WORK TASK = Within the listing that follows, reproduce exactly the lines starting at the line with "ATOM 29 O O" and ending at the line with "ATOM 49 C C", inclusive, and only those. Pictures are dropped.

DATASET RECORDS =
Segment Open

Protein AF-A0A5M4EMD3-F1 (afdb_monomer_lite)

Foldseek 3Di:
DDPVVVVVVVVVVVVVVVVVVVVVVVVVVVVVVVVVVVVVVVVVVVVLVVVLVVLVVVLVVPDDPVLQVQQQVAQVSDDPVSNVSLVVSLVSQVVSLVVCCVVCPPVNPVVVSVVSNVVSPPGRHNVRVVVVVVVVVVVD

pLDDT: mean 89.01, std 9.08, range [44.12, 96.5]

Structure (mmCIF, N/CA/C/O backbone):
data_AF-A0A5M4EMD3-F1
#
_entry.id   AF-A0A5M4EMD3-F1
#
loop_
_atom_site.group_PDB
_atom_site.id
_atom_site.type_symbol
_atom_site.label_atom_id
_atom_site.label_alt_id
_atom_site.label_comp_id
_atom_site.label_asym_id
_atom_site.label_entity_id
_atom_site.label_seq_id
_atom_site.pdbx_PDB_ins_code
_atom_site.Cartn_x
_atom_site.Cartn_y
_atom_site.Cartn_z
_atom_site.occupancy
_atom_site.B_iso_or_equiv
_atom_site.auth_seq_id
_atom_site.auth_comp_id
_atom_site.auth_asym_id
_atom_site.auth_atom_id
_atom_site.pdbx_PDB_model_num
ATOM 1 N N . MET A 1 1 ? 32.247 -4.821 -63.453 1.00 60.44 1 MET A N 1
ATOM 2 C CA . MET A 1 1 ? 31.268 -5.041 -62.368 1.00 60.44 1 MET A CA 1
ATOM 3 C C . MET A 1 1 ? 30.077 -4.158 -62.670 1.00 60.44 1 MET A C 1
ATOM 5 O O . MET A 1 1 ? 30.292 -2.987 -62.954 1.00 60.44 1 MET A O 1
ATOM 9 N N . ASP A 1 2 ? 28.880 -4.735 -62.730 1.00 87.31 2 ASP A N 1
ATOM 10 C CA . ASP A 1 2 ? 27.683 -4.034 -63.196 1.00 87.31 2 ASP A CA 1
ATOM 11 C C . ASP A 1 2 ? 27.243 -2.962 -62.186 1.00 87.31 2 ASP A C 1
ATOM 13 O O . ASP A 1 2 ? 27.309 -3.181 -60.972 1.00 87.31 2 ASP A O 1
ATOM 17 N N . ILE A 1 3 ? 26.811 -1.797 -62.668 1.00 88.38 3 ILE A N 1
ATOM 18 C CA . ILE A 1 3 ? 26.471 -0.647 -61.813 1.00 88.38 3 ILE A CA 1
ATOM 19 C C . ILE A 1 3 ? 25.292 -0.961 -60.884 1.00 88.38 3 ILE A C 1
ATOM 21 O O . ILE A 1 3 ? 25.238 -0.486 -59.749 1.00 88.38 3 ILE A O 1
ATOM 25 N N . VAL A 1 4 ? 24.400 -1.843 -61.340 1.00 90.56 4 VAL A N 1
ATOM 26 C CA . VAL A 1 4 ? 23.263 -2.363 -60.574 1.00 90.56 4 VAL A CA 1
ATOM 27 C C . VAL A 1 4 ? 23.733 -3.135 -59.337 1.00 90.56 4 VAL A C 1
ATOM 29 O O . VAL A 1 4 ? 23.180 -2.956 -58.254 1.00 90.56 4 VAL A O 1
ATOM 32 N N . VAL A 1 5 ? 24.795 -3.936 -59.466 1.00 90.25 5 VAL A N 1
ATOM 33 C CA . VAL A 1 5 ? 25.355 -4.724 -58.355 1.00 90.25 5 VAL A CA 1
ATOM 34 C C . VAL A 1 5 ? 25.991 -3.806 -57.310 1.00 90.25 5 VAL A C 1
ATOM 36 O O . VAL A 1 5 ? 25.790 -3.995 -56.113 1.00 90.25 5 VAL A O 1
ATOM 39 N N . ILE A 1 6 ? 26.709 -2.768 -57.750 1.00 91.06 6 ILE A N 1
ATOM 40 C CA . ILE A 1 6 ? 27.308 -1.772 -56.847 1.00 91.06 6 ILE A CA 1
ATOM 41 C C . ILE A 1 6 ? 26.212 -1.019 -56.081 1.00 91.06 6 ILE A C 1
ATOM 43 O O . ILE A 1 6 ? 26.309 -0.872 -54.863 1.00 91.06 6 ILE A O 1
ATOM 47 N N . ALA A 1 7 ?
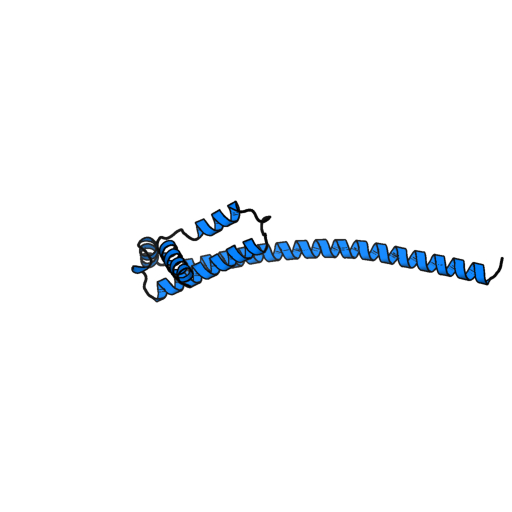 25.151 -0.588 -56.771 1.00 90.94 7 ALA A N 1
ATOM 48 C CA . ALA A 1 7 ? 24.028 0.110 -56.150 1.00 90.94 7 ALA A CA 1
ATOM 49 C C . ALA A 1 7 ? 23.335 -0.752 -55.081 1.00 90.94 7 ALA A C 1
ATOM 51 O O . ALA A 1 7 ? 23.110 -0.281 -53.968 1.00 90.94 7 ALA A O 1
ATOM 52 N N . GLN A 1 8 ? 23.073 -2.029 -55.375 1.00 90.62 8 GLN A N 1
ATOM 53 C CA . GLN A 1 8 ? 22.465 -2.957 -54.416 1.00 90.62 8 GLN A CA 1
ATOM 54 C C . GLN A 1 8 ? 23.337 -3.189 -53.177 1.00 90.62 8 GLN A C 1
ATOM 56 O O . GLN A 1 8 ? 22.811 -3.226 -52.065 1.00 90.62 8 GLN A O 1
ATOM 61 N N . LEU A 1 9 ? 24.660 -3.296 -53.341 1.00 93.38 9 LEU A N 1
ATOM 62 C CA . LEU A 1 9 ? 25.584 -3.428 -52.212 1.00 93.38 9 LEU A CA 1
ATOM 63 C C . LEU A 1 9 ? 25.576 -2.181 -51.320 1.00 93.38 9 LEU A C 1
ATOM 65 O O . LEU A 1 9 ? 25.521 -2.306 -50.098 1.00 93.38 9 LEU A O 1
ATOM 69 N N . VAL A 1 10 ? 25.574 -0.983 -51.913 1.00 94.06 10 VAL A N 1
ATOM 70 C CA . VAL A 1 10 ? 25.502 0.282 -51.162 1.00 94.06 10 VAL A CA 1
ATOM 71 C C . VAL A 1 10 ? 24.170 0.407 -50.423 1.00 94.06 10 VAL A C 1
ATOM 73 O O . VAL A 1 10 ? 24.160 0.759 -49.244 1.00 94.06 10 VAL A O 1
ATOM 76 N N . THR A 1 11 ? 23.050 0.071 -51.068 1.00 94.62 11 THR A N 1
ATOM 77 C CA . THR A 1 11 ? 21.735 0.069 -50.413 1.00 94.62 11 THR A CA 1
ATOM 78 C C . THR A 1 11 ? 21.680 -0.945 -49.272 1.00 94.62 11 THR A C 1
ATOM 80 O O . THR A 1 11 ? 21.245 -0.592 -48.180 1.00 94.62 11 THR A O 1
ATOM 83 N N . GLY A 1 12 ? 22.178 -2.169 -49.476 1.00 92.75 12 GLY A N 1
ATOM 84 C CA . GLY A 1 12 ? 22.233 -3.192 -48.430 1.00 92.75 12 GLY A CA 1
ATOM 85 C C . GLY A 1 12 ? 23.077 -2.759 -47.229 1.00 92.75 12 GLY A C 1
ATOM 86 O O . GLY A 1 12 ? 22.644 -2.905 -46.086 1.00 92.75 12 GLY A O 1
ATOM 87 N N . LEU A 1 13 ? 24.240 -2.146 -47.474 1.00 95.75 13 LEU A N 1
ATOM 88 C CA . LEU A 1 13 ? 25.080 -1.573 -46.418 1.00 95.75 13 LEU A CA 1
ATOM 89 C C . LEU A 1 13 ? 24.359 -0.450 -45.666 1.00 95.75 13 LEU A C 1
ATOM 91 O O . LEU A 1 13 ? 24.367 -0.441 -44.436 1.00 95.75 13 LEU A O 1
ATOM 95 N N . ALA A 1 14 ? 23.687 0.459 -46.377 1.00 94.75 14 ALA A N 1
ATOM 96 C CA . ALA A 1 14 ? 22.910 1.527 -45.753 1.00 94.75 14 ALA A CA 1
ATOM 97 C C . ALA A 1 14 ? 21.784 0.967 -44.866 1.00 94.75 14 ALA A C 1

Segment Closed

WRITTEN SOLUTION =
ATOM 29 O O . VAL A 1 4 ? 23.180 -2.956 -58.254 1.00 90.56 4 VAL A O 1
ATOM 32 N N . VAL A 1 5 ? 24.795 -3.936 -59.466 1.00 90.25 5 VAL A N 1
ATOM 33 C CA . VAL A 1 5 ? 25.355 -4.724 -58.355 1.00 90.25 5 VAL A CA 1
ATOM 34 C C . VAL A 1 5 ? 25.991 -3.806 -57.310 1.00 90.25 5 VAL A C 1
ATOM 36 O O . VAL A 1 5 ? 25.790 -3.995 -56.113 1.00 90.25 5 VAL A O 1
ATOM 39 N N . ILE A 1 6 ? 26.709 -2.768 -57.750 1.00 91.06 6 ILE A N 1
ATOM 40 C CA . ILE A 1 6 ? 27.308 -1.772 -56.847 1.00 91.06 6 ILE A CA 1
ATOM 41 C C . ILE A 1 6 ? 26.212 -1.019 -56.081 1.00 91.06 6 ILE A C 1
ATOM 43 O O . ILE A 1 6 ? 26.309 -0.872 -54.863 1.00 91.06 6 ILE A O 1
ATOM 47 N N . ALA A 1 7 ?
 25.151 -0.588 -56.771 1.00 90.94 7 ALA A N 1
ATOM 48 C CA . ALA A 1 7 ? 24.028 0.110 -56.150 1.00 90.94 7 ALA A CA 1
ATOM 49 C C . ALA A 1 7 ? 23.335 -0.752 -55.081 1.00 90.94 7 ALA A C 1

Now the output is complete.